▸ **AIM OF THE TASK**: Every line from the one with "ATOM 56 O O" to the one with "ATOM 60 C CA", including those two, is to be copied exactly; all other lines of the entries below are left out.

□ □ □ □ □

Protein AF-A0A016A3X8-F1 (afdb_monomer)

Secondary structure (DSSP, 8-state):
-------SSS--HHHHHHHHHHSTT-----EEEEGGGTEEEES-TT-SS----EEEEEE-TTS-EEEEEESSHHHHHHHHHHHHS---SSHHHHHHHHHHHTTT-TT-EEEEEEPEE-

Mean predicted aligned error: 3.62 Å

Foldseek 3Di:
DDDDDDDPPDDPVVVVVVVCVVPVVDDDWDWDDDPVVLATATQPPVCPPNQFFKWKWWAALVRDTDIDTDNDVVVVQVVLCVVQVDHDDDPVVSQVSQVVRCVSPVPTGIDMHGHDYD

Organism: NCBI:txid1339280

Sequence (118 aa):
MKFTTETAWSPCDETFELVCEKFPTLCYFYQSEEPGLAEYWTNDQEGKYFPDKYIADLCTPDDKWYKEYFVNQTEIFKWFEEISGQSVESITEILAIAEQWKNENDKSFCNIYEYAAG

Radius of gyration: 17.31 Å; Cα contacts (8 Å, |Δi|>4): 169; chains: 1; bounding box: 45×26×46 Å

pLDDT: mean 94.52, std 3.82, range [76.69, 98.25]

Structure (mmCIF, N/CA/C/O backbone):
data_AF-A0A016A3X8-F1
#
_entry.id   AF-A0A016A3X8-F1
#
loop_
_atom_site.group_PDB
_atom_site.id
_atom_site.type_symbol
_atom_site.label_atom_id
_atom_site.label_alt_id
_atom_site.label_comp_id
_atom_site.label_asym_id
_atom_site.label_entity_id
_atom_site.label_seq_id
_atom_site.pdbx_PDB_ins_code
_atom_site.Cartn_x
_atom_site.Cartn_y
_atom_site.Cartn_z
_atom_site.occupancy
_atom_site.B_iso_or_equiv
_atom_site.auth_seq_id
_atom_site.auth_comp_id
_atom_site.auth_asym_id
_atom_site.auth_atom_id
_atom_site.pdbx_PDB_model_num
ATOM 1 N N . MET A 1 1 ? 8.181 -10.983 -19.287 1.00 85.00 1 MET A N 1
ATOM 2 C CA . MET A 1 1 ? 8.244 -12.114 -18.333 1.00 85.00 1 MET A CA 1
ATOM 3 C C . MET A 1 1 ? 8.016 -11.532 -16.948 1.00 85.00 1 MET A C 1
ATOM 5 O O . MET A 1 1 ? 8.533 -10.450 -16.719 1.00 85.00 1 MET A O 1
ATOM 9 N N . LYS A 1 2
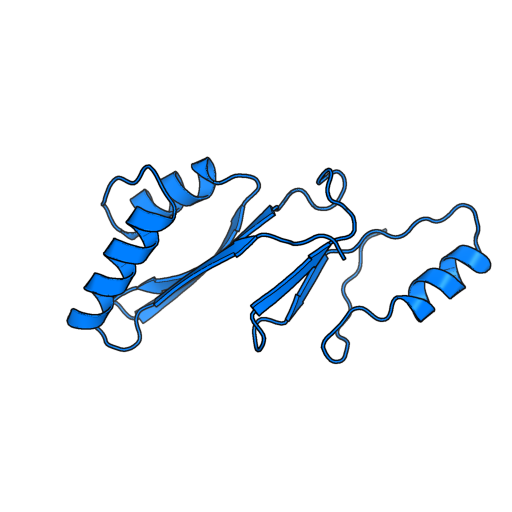 ? 7.234 -12.175 -16.075 1.00 89.81 2 LYS A N 1
ATOM 10 C CA . LYS A 1 2 ? 6.999 -11.730 -14.689 1.00 89.81 2 LYS A CA 1
ATOM 11 C C . LYS A 1 2 ? 7.243 -12.920 -13.765 1.00 89.81 2 LYS A C 1
ATOM 13 O O . LYS A 1 2 ? 6.823 -14.026 -14.098 1.00 89.81 2 LYS A O 1
ATOM 18 N N . PHE A 1 3 ? 7.949 -12.703 -12.668 1.00 90.81 3 PHE A N 1
ATOM 19 C CA . PHE A 1 3 ? 8.227 -13.698 -11.636 1.00 90.81 3 PHE A CA 1
ATOM 20 C C . PHE A 1 3 ? 8.322 -12.988 -10.286 1.00 90.81 3 PHE A C 1
ATOM 22 O O . PHE A 1 3 ? 8.423 -11.763 -10.240 1.00 90.81 3 PHE A O 1
ATOM 29 N N . THR A 1 4 ? 8.259 -13.758 -9.208 1.00 92.56 4 THR A N 1
ATOM 30 C CA . THR A 1 4 ? 8.367 -13.271 -7.832 1.00 92.56 4 THR A CA 1
ATOM 31 C C . THR A 1 4 ? 9.602 -13.871 -7.178 1.00 92.56 4 THR A C 1
ATOM 33 O O . THR A 1 4 ? 9.974 -15.011 -7.468 1.00 92.56 4 THR A O 1
ATOM 36 N N . THR A 1 5 ? 10.235 -13.105 -6.300 1.00 91.25 5 THR A N 1
ATOM 37 C CA . THR A 1 5 ? 11.411 -13.518 -5.531 1.00 91.25 5 THR A CA 1
ATOM 38 C C . THR A 1 5 ? 11.248 -13.068 -4.091 1.00 91.25 5 THR A C 1
ATOM 40 O O . THR A 1 5 ? 10.657 -12.023 -3.848 1.00 91.25 5 THR A O 1
ATOM 43 N N . GLU A 1 6 ? 11.812 -13.829 -3.163 1.00 91.31 6 GLU A N 1
ATOM 44 C CA . GLU A 1 6 ? 11.952 -13.431 -1.764 1.00 91.31 6 GLU A CA 1
ATOM 45 C C . GLU A 1 6 ? 13.440 -13.206 -1.487 1.00 91.31 6 GLU A C 1
ATOM 47 O O . GLU A 1 6 ? 14.279 -14.055 -1.806 1.00 91.31 6 GLU A O 1
ATOM 52 N N . THR A 1 7 ? 13.772 -12.046 -0.935 1.00 87.62 7 THR A N 1
ATOM 53 C CA . THR A 1 7 ? 15.133 -11.619 -0.592 1.00 87.62 7 THR A CA 1
ATOM 54 C C . THR A 1 7 ? 15.158 -11.122 0.852 1.00 87.62 7 THR A C 1
ATOM 56 O O . THR A 1 7 ? 14.123 -11.015 1.505 1.00 87.62 7 THR A O 1
ATOM 59 N N . ALA A 1 8 ? 16.348 -10.858 1.393 1.00 83.75 8 ALA A N 1
ATOM 60 C CA . ALA A 1 8 ? 16.462 -10.285 2.728 1.00 83.75 8 ALA A CA 1
ATOM 61 C C . ALA A 1 8 ? 16.289 -8.761 2.648 1.00 83.75 8 ALA A C 1
ATOM 63 O O . ALA A 1 8 ? 17.215 -8.078 2.217 1.00 83.75 8 ALA A O 1
ATOM 64 N N . TRP A 1 9 ? 15.139 -8.256 3.105 1.00 76.69 9 TRP A N 1
ATOM 65 C CA . TRP A 1 9 ? 14.829 -6.838 3.367 1.00 76.69 9 TRP A CA 1
ATOM 66 C C . TRP A 1 9 ? 14.687 -5.917 2.148 1.00 76.69 9 TRP A C 1
ATOM 68 O O . TRP A 1 9 ? 13.847 -5.026 2.166 1.00 76.69 9 TRP A O 1
ATOM 78 N N . SER A 1 10 ? 15.471 -6.115 1.089 1.00 82.44 10 SER A N 1
ATOM 79 C CA . SER A 1 10 ? 15.440 -5.277 -0.113 1.00 82.44 10 SER A CA 1
ATOM 80 C C . SER A 1 10 ? 15.576 -6.106 -1.391 1.00 82.44 10 SER A C 1
ATOM 82 O O . SER A 1 10 ? 16.045 -7.253 -1.340 1.00 82.44 10 SER A O 1
ATOM 84 N N . PRO A 1 11 ? 15.210 -5.548 -2.559 1.00 84.94 11 PRO A N 1
ATOM 85 C CA . PRO A 1 11 ? 15.573 -6.122 -3.847 1.00 84.94 11 PRO A CA 1
ATOM 86 C C . PRO A 1 11 ? 17.077 -6.411 -3.929 1.00 84.94 11 PRO A C 1
ATOM 88 O O . PRO A 1 11 ? 17.897 -5.681 -3.374 1.00 84.94 11 PRO A O 1
ATOM 91 N N . CYS A 1 12 ? 17.442 -7.494 -4.617 1.00 88.88 12 CYS A N 1
ATOM 92 C CA . CYS A 1 12 ? 18.838 -7.785 -4.942 1.00 88.88 12 CYS A CA 1
ATOM 93 C C . CYS A 1 12 ? 19.155 -7.207 -6.322 1.00 88.88 12 CYS A C 1
ATOM 95 O O . CYS A 1 12 ? 19.268 -7.945 -7.309 1.00 88.88 12 CYS A O 1
ATOM 97 N N . ASP A 1 13 ? 19.226 -5.880 -6.386 1.00 88.56 13 ASP A N 1
ATOM 98 C CA . ASP A 1 13 ? 19.385 -5.129 -7.631 1.00 88.56 13 ASP A CA 1
ATOM 99 C C . ASP A 1 13 ? 20.623 -5.571 -8.407 1.00 88.56 13 ASP A C 1
ATOM 101 O O . ASP A 1 13 ? 20.549 -5.743 -9.622 1.00 88.56 13 ASP A O 1
ATOM 105 N N . GLU A 1 14 ? 21.714 -5.919 -7.719 1.00 90.31 14 GLU A N 1
ATOM 106 C CA . GLU A 1 14 ? 22.961 -6.355 -8.353 1.00 90.31 14 GLU A CA 1
ATOM 107 C C . GLU A 1 14 ? 22.769 -7.618 -9.204 1.00 90.31 14 GLU A C 1
ATOM 109 O O . GLU A 1 14 ? 23.426 -7.804 -10.232 1.00 90.31 14 GLU A O 1
ATOM 114 N N . THR A 1 15 ? 21.841 -8.498 -8.811 1.00 90.81 15 THR A N 1
ATOM 115 C CA . THR A 1 15 ? 21.508 -9.691 -9.600 1.00 90.81 15 THR A CA 1
ATOM 116 C C . THR A 1 15 ? 20.797 -9.304 -10.895 1.00 90.81 15 THR A C 1
ATOM 118 O O . THR A 1 15 ? 21.094 -9.862 -11.955 1.00 90.81 15 THR A O 1
ATOM 121 N N . PHE A 1 16 ? 19.863 -8.354 -10.837 1.00 91.19 16 PHE A N 1
ATOM 122 C CA . PHE A 1 16 ? 19.125 -7.897 -12.013 1.00 91.19 16 PHE A CA 1
ATOM 123 C C . PHE A 1 16 ? 19.992 -7.048 -12.942 1.00 91.19 16 PHE A C 1
ATOM 125 O O . PHE A 1 16 ? 19.949 -7.238 -14.160 1.00 91.19 16 PHE A O 1
ATOM 132 N N . GLU A 1 17 ? 20.834 -6.188 -12.377 1.00 92.62 17 GLU A N 1
ATOM 133 C CA . GLU A 1 17 ? 21.842 -5.422 -13.102 1.00 92.62 17 GLU A CA 1
ATOM 134 C C . GLU A 1 17 ? 22.770 -6.349 -13.889 1.00 92.62 17 GLU A C 1
ATOM 136 O O . GLU A 1 17 ? 22.898 -6.188 -15.103 1.00 92.62 17 GLU A O 1
ATOM 141 N N . LEU A 1 18 ? 23.308 -7.402 -13.262 1.00 94.75 18 LEU A N 1
ATOM 142 C CA . LEU A 1 18 ? 24.160 -8.388 -13.933 1.00 94.75 18 LEU A CA 1
ATOM 143 C C . LEU A 1 18 ? 23.449 -9.098 -15.103 1.00 94.75 18 LEU A C 1
ATOM 145 O O . LEU A 1 18 ? 24.055 -9.380 -16.144 1.00 94.75 18 LEU A O 1
ATOM 149 N N . VAL A 1 19 ? 22.154 -9.402 -14.962 1.00 92.38 19 VAL A N 1
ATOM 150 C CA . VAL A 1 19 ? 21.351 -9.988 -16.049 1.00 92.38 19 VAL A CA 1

□ □ □ □ □

▸ **SOLUTION TO THIS EXERCISE**:
ATOM 56 O O . THR A 1 7 ? 14.123 -11.015 1.505 1.00 87.62 7 THR A O 1
ATOM 59 N N . ALA A 1 8 ? 16.348 -10.858 1.393 1.00 83.75 8 ALA A N 1
ATOM 60 C CA . ALA A 1 8 ? 16.462 -10.285 2.728 1.00 83.75 8 ALA A CA 1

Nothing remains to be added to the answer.